● **Exercise description**: In the entries below, filter for the word "Orotidine" and copy every matching line.

------ Entries supplied

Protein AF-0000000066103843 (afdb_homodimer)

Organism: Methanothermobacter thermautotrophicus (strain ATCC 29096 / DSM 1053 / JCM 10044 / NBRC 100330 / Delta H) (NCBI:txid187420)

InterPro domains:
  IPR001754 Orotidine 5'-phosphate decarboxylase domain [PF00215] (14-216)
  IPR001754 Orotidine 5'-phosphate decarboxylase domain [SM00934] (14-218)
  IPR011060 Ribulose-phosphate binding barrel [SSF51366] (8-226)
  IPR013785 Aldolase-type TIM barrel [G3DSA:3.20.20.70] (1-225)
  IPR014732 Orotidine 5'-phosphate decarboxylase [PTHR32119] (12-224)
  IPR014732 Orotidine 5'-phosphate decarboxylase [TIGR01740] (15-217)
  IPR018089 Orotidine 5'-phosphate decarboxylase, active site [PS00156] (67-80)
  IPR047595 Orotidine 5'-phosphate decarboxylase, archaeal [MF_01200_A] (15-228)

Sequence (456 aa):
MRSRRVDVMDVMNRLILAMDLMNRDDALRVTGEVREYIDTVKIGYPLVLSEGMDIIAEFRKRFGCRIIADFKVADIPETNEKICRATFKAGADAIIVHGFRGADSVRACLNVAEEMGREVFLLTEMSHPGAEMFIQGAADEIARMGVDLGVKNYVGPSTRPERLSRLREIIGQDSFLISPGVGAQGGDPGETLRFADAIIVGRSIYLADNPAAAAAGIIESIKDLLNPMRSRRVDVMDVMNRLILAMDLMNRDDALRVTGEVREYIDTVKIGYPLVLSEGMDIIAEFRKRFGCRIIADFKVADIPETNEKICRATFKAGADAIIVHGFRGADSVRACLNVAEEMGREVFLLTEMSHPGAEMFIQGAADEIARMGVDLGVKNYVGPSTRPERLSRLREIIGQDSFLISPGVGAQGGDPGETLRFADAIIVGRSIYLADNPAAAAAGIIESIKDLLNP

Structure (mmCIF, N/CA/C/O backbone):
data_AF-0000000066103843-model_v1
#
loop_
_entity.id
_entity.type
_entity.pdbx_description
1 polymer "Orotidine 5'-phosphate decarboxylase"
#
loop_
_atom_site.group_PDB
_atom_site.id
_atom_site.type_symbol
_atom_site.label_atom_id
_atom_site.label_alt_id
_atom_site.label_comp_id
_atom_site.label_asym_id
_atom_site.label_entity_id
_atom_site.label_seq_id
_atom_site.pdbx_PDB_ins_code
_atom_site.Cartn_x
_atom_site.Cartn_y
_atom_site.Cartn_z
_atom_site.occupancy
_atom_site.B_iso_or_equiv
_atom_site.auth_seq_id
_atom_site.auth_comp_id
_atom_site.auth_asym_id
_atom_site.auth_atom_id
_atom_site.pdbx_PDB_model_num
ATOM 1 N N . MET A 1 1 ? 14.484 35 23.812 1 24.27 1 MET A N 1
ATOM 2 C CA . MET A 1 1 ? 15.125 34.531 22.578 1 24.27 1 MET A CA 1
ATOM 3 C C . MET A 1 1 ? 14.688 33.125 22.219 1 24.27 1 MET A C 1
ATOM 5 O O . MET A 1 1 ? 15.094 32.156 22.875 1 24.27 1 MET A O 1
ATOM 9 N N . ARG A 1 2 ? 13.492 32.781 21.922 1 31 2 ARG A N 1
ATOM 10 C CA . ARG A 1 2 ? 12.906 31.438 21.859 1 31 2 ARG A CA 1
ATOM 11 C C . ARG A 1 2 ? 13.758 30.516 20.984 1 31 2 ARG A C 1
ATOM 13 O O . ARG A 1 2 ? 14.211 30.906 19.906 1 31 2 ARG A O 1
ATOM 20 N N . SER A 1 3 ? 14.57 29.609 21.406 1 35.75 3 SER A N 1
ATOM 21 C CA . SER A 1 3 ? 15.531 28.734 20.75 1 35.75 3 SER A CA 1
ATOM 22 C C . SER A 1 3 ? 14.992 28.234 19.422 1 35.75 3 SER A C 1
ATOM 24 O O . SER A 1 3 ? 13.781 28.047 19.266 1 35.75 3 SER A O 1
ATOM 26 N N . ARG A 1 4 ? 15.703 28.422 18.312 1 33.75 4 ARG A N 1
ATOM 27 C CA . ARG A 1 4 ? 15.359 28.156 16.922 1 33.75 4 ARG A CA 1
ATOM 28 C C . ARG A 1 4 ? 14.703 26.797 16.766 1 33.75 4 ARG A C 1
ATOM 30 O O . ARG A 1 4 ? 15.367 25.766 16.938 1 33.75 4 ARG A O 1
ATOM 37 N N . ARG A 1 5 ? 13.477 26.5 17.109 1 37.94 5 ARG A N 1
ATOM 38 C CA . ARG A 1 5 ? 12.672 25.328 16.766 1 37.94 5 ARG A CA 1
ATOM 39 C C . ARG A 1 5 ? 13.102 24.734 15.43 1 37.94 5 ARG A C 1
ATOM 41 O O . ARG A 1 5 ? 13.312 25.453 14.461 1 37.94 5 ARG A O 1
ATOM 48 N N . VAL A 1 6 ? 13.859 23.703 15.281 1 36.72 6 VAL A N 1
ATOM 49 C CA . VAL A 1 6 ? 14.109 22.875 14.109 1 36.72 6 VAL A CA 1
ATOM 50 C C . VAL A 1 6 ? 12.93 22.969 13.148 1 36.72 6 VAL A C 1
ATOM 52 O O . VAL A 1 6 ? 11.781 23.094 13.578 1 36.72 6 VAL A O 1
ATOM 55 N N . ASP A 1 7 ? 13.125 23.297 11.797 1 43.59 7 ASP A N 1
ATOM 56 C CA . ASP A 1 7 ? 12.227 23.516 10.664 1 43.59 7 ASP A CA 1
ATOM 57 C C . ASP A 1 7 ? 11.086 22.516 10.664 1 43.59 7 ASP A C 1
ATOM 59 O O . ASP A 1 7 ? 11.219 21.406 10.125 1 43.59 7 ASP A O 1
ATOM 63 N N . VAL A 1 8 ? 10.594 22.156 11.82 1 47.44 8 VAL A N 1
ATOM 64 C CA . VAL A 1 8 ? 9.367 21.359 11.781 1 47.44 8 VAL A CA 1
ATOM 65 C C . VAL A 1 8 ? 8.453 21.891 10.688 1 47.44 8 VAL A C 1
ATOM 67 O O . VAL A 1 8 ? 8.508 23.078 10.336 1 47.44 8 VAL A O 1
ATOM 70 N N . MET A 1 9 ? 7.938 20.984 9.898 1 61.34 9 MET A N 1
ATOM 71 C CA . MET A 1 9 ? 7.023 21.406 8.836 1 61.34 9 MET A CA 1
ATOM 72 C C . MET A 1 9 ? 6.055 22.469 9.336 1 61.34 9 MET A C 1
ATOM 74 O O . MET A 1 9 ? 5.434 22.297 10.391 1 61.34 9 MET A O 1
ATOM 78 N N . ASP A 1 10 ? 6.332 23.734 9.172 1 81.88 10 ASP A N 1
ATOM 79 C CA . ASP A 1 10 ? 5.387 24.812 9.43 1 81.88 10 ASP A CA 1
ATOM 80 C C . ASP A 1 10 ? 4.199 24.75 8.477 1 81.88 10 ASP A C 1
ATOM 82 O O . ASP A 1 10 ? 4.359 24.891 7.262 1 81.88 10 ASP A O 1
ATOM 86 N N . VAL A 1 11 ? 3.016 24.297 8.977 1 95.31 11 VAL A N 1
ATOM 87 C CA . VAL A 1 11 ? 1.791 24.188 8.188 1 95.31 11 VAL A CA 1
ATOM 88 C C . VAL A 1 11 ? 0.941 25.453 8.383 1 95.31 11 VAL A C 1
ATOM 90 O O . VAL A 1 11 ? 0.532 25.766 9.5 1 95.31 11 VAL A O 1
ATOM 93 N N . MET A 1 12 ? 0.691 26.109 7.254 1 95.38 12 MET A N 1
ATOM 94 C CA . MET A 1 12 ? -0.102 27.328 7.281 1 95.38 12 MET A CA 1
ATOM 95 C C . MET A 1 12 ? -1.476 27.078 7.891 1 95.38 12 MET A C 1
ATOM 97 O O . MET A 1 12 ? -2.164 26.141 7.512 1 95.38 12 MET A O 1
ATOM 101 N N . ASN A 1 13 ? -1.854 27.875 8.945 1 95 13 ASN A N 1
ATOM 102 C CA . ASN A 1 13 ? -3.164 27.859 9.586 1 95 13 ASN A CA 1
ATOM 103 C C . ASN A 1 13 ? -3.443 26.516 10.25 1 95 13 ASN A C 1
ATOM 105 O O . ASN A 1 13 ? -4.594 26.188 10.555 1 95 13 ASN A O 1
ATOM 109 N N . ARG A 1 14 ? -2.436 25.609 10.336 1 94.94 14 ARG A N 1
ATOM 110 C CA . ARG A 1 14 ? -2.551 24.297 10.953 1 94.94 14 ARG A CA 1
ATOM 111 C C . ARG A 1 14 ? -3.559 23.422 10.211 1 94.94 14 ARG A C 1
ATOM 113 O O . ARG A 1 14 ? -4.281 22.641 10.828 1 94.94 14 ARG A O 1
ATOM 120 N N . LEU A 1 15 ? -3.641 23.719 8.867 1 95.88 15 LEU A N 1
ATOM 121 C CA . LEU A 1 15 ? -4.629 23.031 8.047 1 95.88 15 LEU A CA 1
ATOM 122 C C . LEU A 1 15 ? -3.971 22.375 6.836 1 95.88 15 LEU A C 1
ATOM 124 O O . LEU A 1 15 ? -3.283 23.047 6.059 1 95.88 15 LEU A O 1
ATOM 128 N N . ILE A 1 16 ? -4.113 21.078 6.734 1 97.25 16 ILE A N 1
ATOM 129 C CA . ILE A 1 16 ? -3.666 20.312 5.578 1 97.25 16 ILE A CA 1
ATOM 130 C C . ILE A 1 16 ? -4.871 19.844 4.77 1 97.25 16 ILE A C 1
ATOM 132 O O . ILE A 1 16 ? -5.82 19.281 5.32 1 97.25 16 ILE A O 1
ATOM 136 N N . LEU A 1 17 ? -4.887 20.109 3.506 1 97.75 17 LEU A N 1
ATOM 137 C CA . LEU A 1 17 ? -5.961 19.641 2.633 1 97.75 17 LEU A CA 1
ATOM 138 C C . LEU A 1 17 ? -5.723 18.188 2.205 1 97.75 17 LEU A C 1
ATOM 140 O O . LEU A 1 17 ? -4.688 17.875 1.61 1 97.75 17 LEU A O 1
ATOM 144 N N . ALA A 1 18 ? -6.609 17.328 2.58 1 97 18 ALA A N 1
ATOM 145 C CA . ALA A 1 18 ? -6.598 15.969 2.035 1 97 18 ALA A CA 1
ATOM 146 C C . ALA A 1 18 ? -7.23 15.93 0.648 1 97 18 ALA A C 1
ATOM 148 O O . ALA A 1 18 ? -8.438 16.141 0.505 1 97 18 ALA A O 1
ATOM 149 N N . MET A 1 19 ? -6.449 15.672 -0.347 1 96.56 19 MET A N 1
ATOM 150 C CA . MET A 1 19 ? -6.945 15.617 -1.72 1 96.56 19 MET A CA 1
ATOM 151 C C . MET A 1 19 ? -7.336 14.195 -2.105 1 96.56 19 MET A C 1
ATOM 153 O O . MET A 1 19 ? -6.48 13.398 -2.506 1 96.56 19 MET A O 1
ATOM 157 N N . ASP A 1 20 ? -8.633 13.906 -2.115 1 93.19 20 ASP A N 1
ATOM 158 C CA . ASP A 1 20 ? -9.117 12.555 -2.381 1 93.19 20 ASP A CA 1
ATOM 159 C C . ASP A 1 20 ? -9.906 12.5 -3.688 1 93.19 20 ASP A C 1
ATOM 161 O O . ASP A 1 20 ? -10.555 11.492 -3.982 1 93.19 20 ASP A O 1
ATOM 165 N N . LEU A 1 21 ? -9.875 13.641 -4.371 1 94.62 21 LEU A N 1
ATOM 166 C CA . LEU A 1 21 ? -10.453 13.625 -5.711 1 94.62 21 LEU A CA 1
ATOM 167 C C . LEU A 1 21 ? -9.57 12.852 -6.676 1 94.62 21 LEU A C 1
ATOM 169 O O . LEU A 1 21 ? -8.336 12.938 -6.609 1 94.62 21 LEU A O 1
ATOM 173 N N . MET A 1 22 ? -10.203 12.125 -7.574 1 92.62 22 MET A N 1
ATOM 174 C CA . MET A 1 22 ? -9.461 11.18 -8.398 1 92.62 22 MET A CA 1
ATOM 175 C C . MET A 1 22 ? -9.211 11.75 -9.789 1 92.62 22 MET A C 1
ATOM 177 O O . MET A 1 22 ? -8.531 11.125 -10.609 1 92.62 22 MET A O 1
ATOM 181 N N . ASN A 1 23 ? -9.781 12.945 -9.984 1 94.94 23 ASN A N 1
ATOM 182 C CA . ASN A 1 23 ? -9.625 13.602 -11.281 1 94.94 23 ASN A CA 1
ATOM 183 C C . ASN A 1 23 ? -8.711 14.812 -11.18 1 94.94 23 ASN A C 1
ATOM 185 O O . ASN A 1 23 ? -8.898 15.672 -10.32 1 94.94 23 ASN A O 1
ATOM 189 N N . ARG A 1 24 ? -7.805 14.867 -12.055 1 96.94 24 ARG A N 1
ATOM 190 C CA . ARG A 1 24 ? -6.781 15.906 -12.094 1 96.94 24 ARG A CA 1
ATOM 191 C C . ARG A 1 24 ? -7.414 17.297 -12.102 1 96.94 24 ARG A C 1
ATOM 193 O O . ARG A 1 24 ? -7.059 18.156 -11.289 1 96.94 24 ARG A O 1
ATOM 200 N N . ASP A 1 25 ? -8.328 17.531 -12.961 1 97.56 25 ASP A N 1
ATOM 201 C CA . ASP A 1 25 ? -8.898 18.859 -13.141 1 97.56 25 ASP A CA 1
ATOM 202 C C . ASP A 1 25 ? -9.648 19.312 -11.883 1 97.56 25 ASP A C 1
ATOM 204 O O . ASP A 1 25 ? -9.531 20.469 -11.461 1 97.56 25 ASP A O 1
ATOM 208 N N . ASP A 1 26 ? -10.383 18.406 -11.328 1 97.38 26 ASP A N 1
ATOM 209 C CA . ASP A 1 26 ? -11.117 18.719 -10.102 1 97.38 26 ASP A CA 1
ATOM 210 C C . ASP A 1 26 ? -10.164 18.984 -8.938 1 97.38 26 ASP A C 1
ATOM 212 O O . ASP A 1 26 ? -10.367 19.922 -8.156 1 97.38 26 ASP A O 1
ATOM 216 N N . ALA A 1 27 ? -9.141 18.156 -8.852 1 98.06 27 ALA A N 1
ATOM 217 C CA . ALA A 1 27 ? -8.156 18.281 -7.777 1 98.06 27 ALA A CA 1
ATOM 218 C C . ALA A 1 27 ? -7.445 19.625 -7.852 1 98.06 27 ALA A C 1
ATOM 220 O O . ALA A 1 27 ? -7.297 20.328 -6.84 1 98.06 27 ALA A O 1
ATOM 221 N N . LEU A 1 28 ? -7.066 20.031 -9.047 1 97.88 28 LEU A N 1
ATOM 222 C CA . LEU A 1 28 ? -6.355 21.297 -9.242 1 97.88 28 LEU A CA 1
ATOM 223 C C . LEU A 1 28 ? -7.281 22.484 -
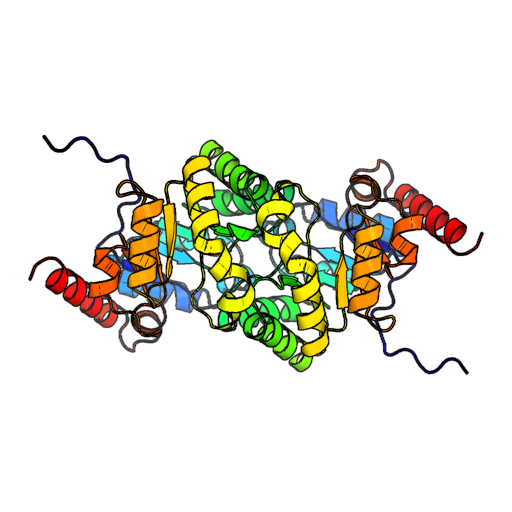9.023 1 97.88 28 LEU A C 1
ATOM 225 O O . LEU A 1 28 ? -6.871 23.516 -8.469 1 97.88 28 LEU A O 1
ATOM 229 N N . ARG A 1 29 ? -8.492 22.344 -9.477 1 97.69 29 ARG A N 1
ATOM 230 C CA . ARG A 1 29 ? -9.469 23.422 -9.297 1 97.69 29 ARG A CA 1
ATOM 231 C C . ARG A 1 29 ? -9.688 23.719 -7.816 1 97.69 29 ARG A C 1
ATOM 233 O O . ARG A 1 29 ? -9.586 24.875 -7.391 1 97.69 29 ARG A O 1
ATOM 240 N N . VAL A 1 30 ? -9.984 22.672 -7.039 1 98.19 30 VAL A N 1
ATOM 241 C CA . VAL A 1 30 ? -10.25 22.844 -5.613 1 98.19 30 VAL A CA 1
ATOM 242 C C . VAL A 1 30 ? -9.023 23.438 -4.926 1 98.19 30 VAL A C 1
ATOM 244 O O . VAL A 1 30 ? -9.148 24.359 -4.117 1 98.19 30 VAL A O 1
ATOM 247 N N . THR A 1 31 ? -7.871 22.906 -5.238 1 98.12 31 THR A N 1
ATOM 248 C CA . THR A 1 31 ? -6.645 23.406 -4.625 1 98.12 31 THR A CA 1
ATOM 249 C C . THR A 1 31 ? -6.449 24.891 -4.961 1 98.12 31 THR A C 1
ATOM 251 O O . THR A 1 31 ? -6.062 25.672 -4.094 1 98.12 31 THR A O 1
ATOM 254 N N . GLY A 1 32 ? -6.703 25.234 -6.199 1 98.06 32 GLY A N 1
ATOM 255 C CA . GLY A 1 32 ? -6.621 26.625 -6.602 1 98.06 32 GLY A CA 1
ATOM 256 C C . GLY A 1 32 ? -7.555 27.531 -5.82 1 98.06 32 GLY A C 1
ATOM 257 O O . GLY A 1 32 ? -7.195 28.656 -5.48 1 98.06 32 GLY A O 1
ATOM 258 N N . GLU A 1 33 ? -8.68 27.047 -5.52 1 98.19 33 GLU A N 1
ATOM 259 C CA . GLU A 1 33 ? -9.688 27.828 -4.809 1 98.19 33 GLU A CA 1
ATOM 260 C C . GLU A 1 33 ? -9.281 28.062 -3.355 1 98.19 33 GLU A C 1
ATOM 262 O O . GLU A 1 33 ? -9.672 29.062 -2.754 1 98.19 33 GLU A O 1
ATOM 267 N N . VAL A 1 34 ? -8.469 27.172 -2.811 1 98.25 34 VAL A N 1
ATOM 268 C CA . VAL A 1 34 ? -8.188 27.281 -1.382 1 98.25 34 VAL A CA 1
ATOM 269 C C . VAL A 1 34 ? -6.723 27.641 -1.165 1 98.25 34 VAL A C 1
ATOM 271 O O . VAL A 1 34 ? -6.242 27.656 -0.031 1 98.25 34 VAL A O 1
ATOM 274 N N . ARG A 1 35 ? -6.004 27.984 -2.209 1 96.75 35 ARG A N 1
ATOM 275 C CA . ARG A 1 35 ? -4.555 28.125 -2.186 1 96.75 35 ARG A CA 1
ATOM 276 C C . ARG A 1 35 ? -4.129 29.234 -1.238 1 96.75 35 ARG A C 1
ATOM 278 O O . ARG A 1 35 ? -2.998 29.25 -0.745 1 96.75 35 ARG A O 1
ATOM 285 N N . GLU A 1 36 ? -4.969 30.219 -0.924 1 96.75 36 GLU A N 1
ATOM 286 C CA . GLU A 1 36 ? -4.629 31.312 -0.016 1 96.75 36 GLU A CA 1
ATOM 287 C C . GLU A 1 36 ? -4.688 30.859 1.439 1 96.75 36 GLU A C 1
ATOM 289 O O . GLU A 1 36 ? -4.133 31.516 2.324 1 96.75 36 GLU A O 1
ATOM 294 N N . TYR A 1 37 ? -5.332 29.703 1.656 1 97.06 37 TYR A N 1
ATOM 295 C CA . TYR A 1 37 ? -5.609 29.281 3.023 1 97.06 37 TYR A CA 1
ATOM 296 C C . TYR A 1 37 ? -4.68 28.156 3.439 1 97.06 37 TYR A C 1
ATOM 298 O O . TYR A 1 37 ? -4.547 27.844 4.629 1 97.06 37 TYR A O 1
ATOM 306 N N . ILE A 1 38 ? -4.07 27.516 2.467 1 96.75 38 ILE A N 1
ATOM 307 C CA . ILE A 1 38 ? -3.283 26.328 2.785 1 96.75 38 ILE A CA 1
ATOM 308 C C . ILE A 1 38 ? -1.938 26.391 2.064 1 96.75 38 ILE A C 1
ATOM 310 O O . ILE A 1 38 ? -1.817 27.031 1.02 1 96.75 38 ILE A O 1
ATOM 314 N N . ASP A 1 39 ? -0.944 25.703 2.615 1 97.56 39 ASP A N 1
ATOM 315 C CA . ASP A 1 39 ? 0.351 25.578 1.952 1 97.56 39 ASP A CA 1
ATOM 316 C C . ASP A 1 39 ? 0.802 24.125 1.896 1 97.56 39 ASP A C 1
ATOM 318 O O . ASP A 1 39 ? 1.939 23.828 1.52 1 97.56 39 ASP A O 1
ATOM 322 N N . THR A 1 40 ? -0.067 23.219 2.365 1 98.06 40 THR A N 1
ATOM 323 C CA . THR A 1 40 ? 0.256 21.797 2.414 1 98.06 40 THR A CA 1
ATOM 324 C C . THR A 1 40 ? -0.936 20.953 1.965 1 98.06 40 THR A C 1
ATOM 326 O O . THR A 1 40 ? -2.064 21.172 2.408 1 98.06 40 THR A O 1
ATOM 329 N N . VAL A 1 41 ? -0.701 20.031 1.068 1 98.31 41 VAL A N 1
ATOM 330 C CA . VAL A 1 41 ? -1.725 19.125 0.556 1 98.31 41 VAL A CA 1
ATOM 331 C C . VAL A 1 41 ? -1.273 17.672 0.738 1 98.31 41 VAL A C 1
ATOM 333 O O . VAL A 1 41 ? -0.101 17.344 0.528 1 98.31 41 VAL A O 1
ATOM 336 N N . LYS A 1 42 ? -2.139 16.906 1.19 1 98.38 42 LYS A N 1
ATOM 337 C CA . LYS A 1 42 ? -1.916 15.469 1.258 1 98.38 42 LYS A CA 1
ATOM 338 C C . LYS A 1 42 ? -2.555 14.758 0.068 1 98.38 42 LYS A C 1
ATOM 340 O O . LYS A 1 42 ? -3.754 14.906 -0.18 1 98.38 42 LYS A O 1
ATOM 345 N N . ILE A 1 43 ? -1.786 14.031 -0.706 1 98.12 43 ILE A N 1
ATOM 346 C CA . ILE A 1 43 ? -2.234 13.328 -1.903 1 98.12 43 ILE A CA 1
ATOM 347 C C . ILE A 1 43 ? -2.072 11.82 -1.708 1 98.12 43 ILE A C 1
ATOM 349 O O . ILE A 1 43 ? -0.999 11.352 -1.322 1 98.12 43 ILE A O 1
ATOM 353 N N . GLY A 1 44 ? -3.107 11.07 -1.992 1 97.31 44 GLY A N 1
ATOM 354 C CA . GLY A 1 44 ? -3.062 9.633 -1.778 1 97.31 44 GLY A CA 1
ATOM 355 C C . GLY A 1 44 ? -2.934 8.844 -3.066 1 97.31 44 GLY A C 1
ATOM 356 O O . GLY A 1 44 ? -2.891 9.422 -4.156 1 97.31 44 GLY A O 1
ATOM 357 N N . TYR A 1 45 ? -2.92 7.473 -2.951 1 97.44 45 TYR A N 1
ATOM 358 C CA . TYR A 1 45 ? -2.771 6.551 -4.07 1 97.44 45 TYR A CA 1
ATOM 359 C C . TYR A 1 45 ? -3.885 6.746 -5.09 1 97.44 45 TYR A C 1
ATOM 361 O O . TYR A 1 45 ? -3.643 6.703 -6.301 1 97.44 45 TYR A O 1
ATOM 369 N N . PRO A 1 46 ? -5.109 7 -4.652 1 96.56 46 PRO A N 1
ATOM 370 C CA . PRO A 1 46 ? -6.184 7.051 -5.645 1 96.56 46 PRO A CA 1
ATOM 371 C C . PRO A 1 46 ? -5.922 8.078 -6.746 1 96.56 46 PRO A C 1
ATOM 373 O O . PRO A 1 46 ? -6.062 7.766 -7.93 1 96.56 46 PRO A O 1
ATOM 376 N N . LEU A 1 47 ? -5.535 9.227 -6.344 1 97.44 47 LEU A N 1
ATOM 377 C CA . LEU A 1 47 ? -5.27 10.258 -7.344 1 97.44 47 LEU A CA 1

------------

● **Output for this task**:
  IPR001754 Orotidine 5'-phosphate decarboxylase domain [PF00215] (14-216)
  IPR001754 Orotidine 5'-phosphate decarboxylase domain [SM00934] (14-218)
  IPR014732 Orotidine 5'-phosphate decarboxylase [PTHR32119] (12-224)
  IPR014732 Orotidine 5'-phosphate decarboxylase [TIGR01740] (15-217)
  IPR018089 Orotidine 5'-phosphate decarboxylase, active site [PS00156] (67-80)
  IPR047595 Orotidine 5'-phosphate decarboxylase, archaeal [MF_01200_A] (15-228)
1 polymer "Orotidine 5'-phosphate decarboxylase"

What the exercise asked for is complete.